Can't believe I somehow squeezed out 5000 words in 4 1/2 hours. I'm going to hate myself when I have to go back and fill in all those areas where I wrote [put fight scene here]


----------



## Courtney Milan (Feb 27, 2011)

Day 1: 2511
Day 2: 3541
Day 3: 2086
Day 4: 1976
Day 5: 3944
Day 6: 2220
Day 7: 559
Days 8-11: Don't know yet, but at least 4052.
--------------

So, as I said earlier, I was out of town for the last half of the week. I did get writing done, but it was all entirely in longhand and I never had the time to transcribe it at the end of the day. I've been working on that today. I'm about 2/3 done typing stuff in. I don't think I'm actually behind--or, rather, I don't think I will be behind, once I type everything in. But I'm definitely glad I got ahead early, or I'd be playing significant catch up right now.

Total: 20,792 [+ about 6-ish handwritten pages]

Edited to add: I also did a bit of research today. I had to figure out how to transfer shares of stock in a capital company in 1846, and then figure out what the deed stamp would cost. Answer, in case anyone cares to know: 6 pence per 100 pounds of the value of stock transferred, which back then, comes out to .00275%. Whew. Not that bad.

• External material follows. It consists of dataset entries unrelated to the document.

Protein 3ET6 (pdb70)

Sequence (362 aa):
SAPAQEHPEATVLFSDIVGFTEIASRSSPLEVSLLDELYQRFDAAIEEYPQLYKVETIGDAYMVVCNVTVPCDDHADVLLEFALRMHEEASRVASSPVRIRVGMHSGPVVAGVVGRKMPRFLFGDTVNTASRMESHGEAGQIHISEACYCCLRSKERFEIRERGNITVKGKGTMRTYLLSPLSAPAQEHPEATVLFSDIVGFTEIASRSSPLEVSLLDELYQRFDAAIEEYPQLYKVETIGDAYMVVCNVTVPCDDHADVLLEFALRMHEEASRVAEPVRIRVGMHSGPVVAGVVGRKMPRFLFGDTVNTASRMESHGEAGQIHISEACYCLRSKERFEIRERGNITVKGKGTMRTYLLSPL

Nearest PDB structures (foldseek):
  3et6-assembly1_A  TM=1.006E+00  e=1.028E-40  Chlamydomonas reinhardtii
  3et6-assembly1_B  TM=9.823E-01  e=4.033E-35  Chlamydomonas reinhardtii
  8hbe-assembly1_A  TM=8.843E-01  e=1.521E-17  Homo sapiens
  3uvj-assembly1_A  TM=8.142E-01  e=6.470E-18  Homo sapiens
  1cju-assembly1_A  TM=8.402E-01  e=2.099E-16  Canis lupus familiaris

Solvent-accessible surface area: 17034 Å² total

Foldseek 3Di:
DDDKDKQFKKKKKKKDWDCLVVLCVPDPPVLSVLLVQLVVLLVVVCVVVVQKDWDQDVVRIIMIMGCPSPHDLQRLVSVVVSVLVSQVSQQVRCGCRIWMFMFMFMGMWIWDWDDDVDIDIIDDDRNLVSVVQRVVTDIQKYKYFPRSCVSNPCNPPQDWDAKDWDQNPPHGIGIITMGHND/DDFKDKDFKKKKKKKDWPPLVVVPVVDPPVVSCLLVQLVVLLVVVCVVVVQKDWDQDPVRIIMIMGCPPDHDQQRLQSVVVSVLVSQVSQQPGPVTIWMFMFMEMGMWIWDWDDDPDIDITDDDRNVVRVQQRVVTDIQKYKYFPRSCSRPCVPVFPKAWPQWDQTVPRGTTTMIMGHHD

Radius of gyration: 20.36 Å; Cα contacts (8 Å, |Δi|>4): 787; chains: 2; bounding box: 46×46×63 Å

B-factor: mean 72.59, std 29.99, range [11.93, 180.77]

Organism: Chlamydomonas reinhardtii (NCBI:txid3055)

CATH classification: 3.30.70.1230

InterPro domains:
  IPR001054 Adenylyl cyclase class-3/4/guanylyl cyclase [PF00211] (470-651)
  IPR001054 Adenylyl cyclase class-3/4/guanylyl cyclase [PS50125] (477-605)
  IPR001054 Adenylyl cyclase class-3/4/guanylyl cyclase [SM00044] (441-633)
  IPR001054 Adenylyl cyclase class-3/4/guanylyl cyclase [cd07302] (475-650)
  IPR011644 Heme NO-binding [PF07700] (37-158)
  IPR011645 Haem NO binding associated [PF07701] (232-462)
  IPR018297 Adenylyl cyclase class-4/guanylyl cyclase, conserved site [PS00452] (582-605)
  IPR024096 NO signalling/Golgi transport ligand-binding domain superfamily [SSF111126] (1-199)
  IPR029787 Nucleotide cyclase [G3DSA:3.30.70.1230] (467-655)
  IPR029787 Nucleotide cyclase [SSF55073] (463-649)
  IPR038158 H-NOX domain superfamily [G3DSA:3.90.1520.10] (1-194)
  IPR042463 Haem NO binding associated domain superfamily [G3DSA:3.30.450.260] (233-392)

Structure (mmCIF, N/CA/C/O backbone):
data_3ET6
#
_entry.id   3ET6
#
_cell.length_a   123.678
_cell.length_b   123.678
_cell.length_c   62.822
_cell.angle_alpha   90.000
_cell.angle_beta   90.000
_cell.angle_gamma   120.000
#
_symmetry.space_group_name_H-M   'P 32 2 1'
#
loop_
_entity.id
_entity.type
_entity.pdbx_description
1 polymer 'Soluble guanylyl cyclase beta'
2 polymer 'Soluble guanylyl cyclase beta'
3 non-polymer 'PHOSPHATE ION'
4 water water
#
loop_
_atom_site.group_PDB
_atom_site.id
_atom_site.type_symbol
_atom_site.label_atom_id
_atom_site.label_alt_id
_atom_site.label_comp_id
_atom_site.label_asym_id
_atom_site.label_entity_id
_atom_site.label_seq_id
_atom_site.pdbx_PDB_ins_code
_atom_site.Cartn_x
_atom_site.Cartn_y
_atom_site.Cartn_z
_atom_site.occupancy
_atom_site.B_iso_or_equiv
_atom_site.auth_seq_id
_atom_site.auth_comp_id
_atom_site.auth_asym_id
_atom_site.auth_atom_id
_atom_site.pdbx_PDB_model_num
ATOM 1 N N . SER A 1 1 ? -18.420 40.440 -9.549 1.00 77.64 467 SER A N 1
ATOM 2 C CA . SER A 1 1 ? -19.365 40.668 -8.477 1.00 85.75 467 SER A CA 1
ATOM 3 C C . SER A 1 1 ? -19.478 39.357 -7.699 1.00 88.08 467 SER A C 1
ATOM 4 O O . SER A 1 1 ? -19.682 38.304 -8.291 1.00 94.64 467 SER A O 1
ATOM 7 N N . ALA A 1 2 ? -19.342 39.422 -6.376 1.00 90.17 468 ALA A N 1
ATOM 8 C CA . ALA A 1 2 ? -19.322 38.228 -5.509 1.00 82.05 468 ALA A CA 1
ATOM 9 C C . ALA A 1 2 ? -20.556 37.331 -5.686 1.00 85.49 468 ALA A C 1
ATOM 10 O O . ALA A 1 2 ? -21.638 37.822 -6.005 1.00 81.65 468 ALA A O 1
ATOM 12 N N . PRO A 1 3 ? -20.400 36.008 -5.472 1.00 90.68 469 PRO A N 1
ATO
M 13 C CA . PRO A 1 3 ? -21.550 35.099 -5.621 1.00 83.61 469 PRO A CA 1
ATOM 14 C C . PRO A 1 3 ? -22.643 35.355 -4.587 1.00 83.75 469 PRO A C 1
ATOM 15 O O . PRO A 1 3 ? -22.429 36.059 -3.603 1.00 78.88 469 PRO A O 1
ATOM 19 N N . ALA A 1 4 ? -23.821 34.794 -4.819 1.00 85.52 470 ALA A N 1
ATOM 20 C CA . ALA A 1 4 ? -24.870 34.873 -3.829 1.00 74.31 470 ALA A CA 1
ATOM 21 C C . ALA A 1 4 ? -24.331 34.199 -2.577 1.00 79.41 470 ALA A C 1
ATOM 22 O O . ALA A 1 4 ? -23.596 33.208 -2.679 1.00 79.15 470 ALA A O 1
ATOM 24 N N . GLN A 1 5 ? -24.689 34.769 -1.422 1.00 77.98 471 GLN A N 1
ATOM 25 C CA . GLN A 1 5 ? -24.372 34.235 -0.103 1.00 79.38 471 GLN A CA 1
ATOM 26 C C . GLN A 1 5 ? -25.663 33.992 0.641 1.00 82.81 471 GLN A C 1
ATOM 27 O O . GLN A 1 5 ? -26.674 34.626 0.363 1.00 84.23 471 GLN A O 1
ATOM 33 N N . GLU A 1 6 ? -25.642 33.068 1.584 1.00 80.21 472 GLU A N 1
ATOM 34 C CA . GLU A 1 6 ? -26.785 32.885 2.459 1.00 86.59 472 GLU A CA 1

I still have a crapload of research I need to do to figure out where the underlying company needs to be constructing its railway, but hey, we are getting there.


----------



## Colin Taber (Apr 4, 2011)

Day 1 - 2,300  
Day 2 - 300 
Day 3 - 800 
Day 4 - 1,300 
Day 5 - 3,300
Day 6 - 1,300 
Day 7 - 2,000
Day 8 - 1,000
Day 9 - 0
Day 10 - 2,450
Day 11 - 2,250 
Day 12 - 3,300
-------------
Total - 20,300

I might also get some more done tonight, but for now I've promised to go to the store and get some ingredients to make a tasty dinner.


----------



## JRTomlin (Jan 18, 2011)

Spent the entire day at a Highland Dance competition. Didn't write a word. Major catchup day tomorrow.


----------



## David Wisehart (Mar 2, 2010)

Day 1: 4,307
Day 2: 3,909
Day 3: 1,819
Day 4: 802
Day 5: 1,037
Day 6: 0
Day 7: 551
Day 8: 2,406
Day 9: 593
Day 10: 1,022
Day 11: 1,119

Total: 17,165

David


----------



## Tony James Slater (Feb 1, 2012)

Wow, you guys have really kept up with this!
I figured this thread would be a barren wasteland, what with everyone writing like fury to get their words done in time.
Thanks for the welcome by the way, though it already feels eons ago!

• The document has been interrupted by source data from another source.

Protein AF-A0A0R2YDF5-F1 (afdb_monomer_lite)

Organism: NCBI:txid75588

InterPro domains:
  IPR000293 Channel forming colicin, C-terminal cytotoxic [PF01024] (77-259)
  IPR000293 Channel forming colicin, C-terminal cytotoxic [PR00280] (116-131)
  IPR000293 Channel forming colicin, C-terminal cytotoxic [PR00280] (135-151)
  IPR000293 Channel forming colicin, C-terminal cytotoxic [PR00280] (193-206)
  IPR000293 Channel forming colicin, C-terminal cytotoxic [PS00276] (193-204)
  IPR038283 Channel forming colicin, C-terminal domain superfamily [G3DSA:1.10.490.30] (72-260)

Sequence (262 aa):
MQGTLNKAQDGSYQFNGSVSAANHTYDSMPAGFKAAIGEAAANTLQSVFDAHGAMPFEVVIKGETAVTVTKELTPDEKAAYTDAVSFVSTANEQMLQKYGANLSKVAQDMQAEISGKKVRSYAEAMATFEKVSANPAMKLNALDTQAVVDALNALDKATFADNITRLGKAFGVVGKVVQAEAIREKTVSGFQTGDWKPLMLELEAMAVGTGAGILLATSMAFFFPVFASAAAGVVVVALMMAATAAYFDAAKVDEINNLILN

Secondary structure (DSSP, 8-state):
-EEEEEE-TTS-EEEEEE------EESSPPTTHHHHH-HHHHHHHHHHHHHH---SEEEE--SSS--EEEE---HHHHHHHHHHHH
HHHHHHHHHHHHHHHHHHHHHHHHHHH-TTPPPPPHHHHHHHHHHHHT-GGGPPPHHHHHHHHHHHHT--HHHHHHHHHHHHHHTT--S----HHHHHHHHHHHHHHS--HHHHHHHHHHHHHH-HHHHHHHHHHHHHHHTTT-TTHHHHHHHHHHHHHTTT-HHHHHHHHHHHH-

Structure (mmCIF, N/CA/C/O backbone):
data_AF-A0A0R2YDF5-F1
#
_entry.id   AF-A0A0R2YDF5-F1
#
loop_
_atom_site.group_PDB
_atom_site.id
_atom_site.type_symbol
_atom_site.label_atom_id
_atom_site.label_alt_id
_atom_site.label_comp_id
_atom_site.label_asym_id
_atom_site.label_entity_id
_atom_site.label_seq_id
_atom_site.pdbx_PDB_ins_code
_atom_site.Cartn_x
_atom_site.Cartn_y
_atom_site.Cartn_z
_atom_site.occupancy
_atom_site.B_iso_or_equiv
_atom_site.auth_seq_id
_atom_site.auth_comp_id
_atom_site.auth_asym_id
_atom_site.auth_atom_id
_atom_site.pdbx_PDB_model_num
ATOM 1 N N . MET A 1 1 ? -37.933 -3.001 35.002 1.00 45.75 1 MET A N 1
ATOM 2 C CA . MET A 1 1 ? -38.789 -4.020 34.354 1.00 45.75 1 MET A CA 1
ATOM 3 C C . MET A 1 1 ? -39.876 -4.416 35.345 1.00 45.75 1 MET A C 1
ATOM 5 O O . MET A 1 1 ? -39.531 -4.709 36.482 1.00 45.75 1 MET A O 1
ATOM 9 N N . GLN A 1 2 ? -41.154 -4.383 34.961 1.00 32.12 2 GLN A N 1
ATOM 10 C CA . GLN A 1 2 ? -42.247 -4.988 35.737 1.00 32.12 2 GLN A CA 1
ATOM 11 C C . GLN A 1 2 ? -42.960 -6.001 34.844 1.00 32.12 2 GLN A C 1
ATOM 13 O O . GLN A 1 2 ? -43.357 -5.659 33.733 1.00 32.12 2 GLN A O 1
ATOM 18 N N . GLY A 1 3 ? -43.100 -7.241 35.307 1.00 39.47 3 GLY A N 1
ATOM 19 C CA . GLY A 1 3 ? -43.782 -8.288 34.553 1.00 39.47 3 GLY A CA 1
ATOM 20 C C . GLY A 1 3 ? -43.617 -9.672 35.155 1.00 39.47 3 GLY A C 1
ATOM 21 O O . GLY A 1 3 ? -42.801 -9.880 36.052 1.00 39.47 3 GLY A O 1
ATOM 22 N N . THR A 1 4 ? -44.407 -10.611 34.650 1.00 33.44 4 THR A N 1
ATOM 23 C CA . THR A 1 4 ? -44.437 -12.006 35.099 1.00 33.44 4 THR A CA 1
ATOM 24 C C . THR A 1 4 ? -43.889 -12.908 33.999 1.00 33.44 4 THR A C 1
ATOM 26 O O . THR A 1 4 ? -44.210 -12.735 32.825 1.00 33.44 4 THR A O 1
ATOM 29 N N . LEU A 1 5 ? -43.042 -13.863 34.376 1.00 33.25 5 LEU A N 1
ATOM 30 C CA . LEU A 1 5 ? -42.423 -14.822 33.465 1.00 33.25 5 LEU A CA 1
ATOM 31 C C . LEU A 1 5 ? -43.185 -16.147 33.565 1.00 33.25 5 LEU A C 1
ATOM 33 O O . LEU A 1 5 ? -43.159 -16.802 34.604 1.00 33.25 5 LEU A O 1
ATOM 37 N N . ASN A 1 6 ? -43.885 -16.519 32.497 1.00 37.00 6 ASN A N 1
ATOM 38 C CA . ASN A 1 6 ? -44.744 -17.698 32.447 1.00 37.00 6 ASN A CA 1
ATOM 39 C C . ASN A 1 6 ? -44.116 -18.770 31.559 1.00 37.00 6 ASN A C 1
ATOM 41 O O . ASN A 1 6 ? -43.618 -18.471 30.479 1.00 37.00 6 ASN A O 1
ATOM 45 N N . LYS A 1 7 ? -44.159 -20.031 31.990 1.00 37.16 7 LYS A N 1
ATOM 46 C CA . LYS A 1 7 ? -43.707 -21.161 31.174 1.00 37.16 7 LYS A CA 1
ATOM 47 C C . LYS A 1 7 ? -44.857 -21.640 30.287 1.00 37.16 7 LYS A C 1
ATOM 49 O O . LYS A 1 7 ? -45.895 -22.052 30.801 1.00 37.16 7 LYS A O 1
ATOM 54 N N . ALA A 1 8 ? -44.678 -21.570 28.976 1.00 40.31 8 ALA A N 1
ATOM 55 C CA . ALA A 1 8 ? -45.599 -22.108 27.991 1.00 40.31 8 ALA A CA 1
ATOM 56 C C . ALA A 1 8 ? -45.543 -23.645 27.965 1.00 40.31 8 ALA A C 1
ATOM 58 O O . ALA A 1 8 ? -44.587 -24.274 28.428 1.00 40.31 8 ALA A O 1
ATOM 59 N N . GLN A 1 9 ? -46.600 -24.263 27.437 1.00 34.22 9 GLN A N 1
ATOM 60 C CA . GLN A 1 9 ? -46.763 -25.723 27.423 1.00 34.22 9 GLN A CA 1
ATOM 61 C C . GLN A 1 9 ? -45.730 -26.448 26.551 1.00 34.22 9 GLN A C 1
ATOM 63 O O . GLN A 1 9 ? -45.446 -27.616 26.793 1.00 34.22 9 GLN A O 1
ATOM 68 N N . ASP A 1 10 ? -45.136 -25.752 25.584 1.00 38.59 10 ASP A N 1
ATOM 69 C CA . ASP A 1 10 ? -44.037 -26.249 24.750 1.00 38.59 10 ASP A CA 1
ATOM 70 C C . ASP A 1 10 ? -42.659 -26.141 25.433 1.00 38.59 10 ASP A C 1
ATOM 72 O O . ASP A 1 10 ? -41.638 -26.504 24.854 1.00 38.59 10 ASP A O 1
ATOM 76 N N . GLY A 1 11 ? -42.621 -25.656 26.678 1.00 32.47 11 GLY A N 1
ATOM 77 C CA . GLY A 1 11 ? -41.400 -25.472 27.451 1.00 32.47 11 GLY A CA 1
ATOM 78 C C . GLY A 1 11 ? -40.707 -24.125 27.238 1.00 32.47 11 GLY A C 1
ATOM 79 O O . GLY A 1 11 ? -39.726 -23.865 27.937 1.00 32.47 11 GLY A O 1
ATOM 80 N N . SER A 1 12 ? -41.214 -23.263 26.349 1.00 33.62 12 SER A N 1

By pure chance I've kept a tally myself in the same format as you all have, so here it is:

I've been splitting my words between A short adventure (called 'The Grand Adventure') and my second book (called 'That's NOT My Monkey!'). Then I realised I have some blogging commitments, so I decided to hive off a few words for those too. That way I'm not robbing Peter to pay Paul, as my Grandma used to say.
So, ultimate goal:
Grand Adventure - 10k (complete, as already stood @ 10k)
That's NOT My Monkey - 40k (60% complete, as already stood @ 20k)
Assorted Blogging - 10k

Wow. Marvel at my grasp of advanced mathematics!

Here's the chart (I've been meaning to make an Excel spreadsheet for it since Day One, but... time, anyone?!)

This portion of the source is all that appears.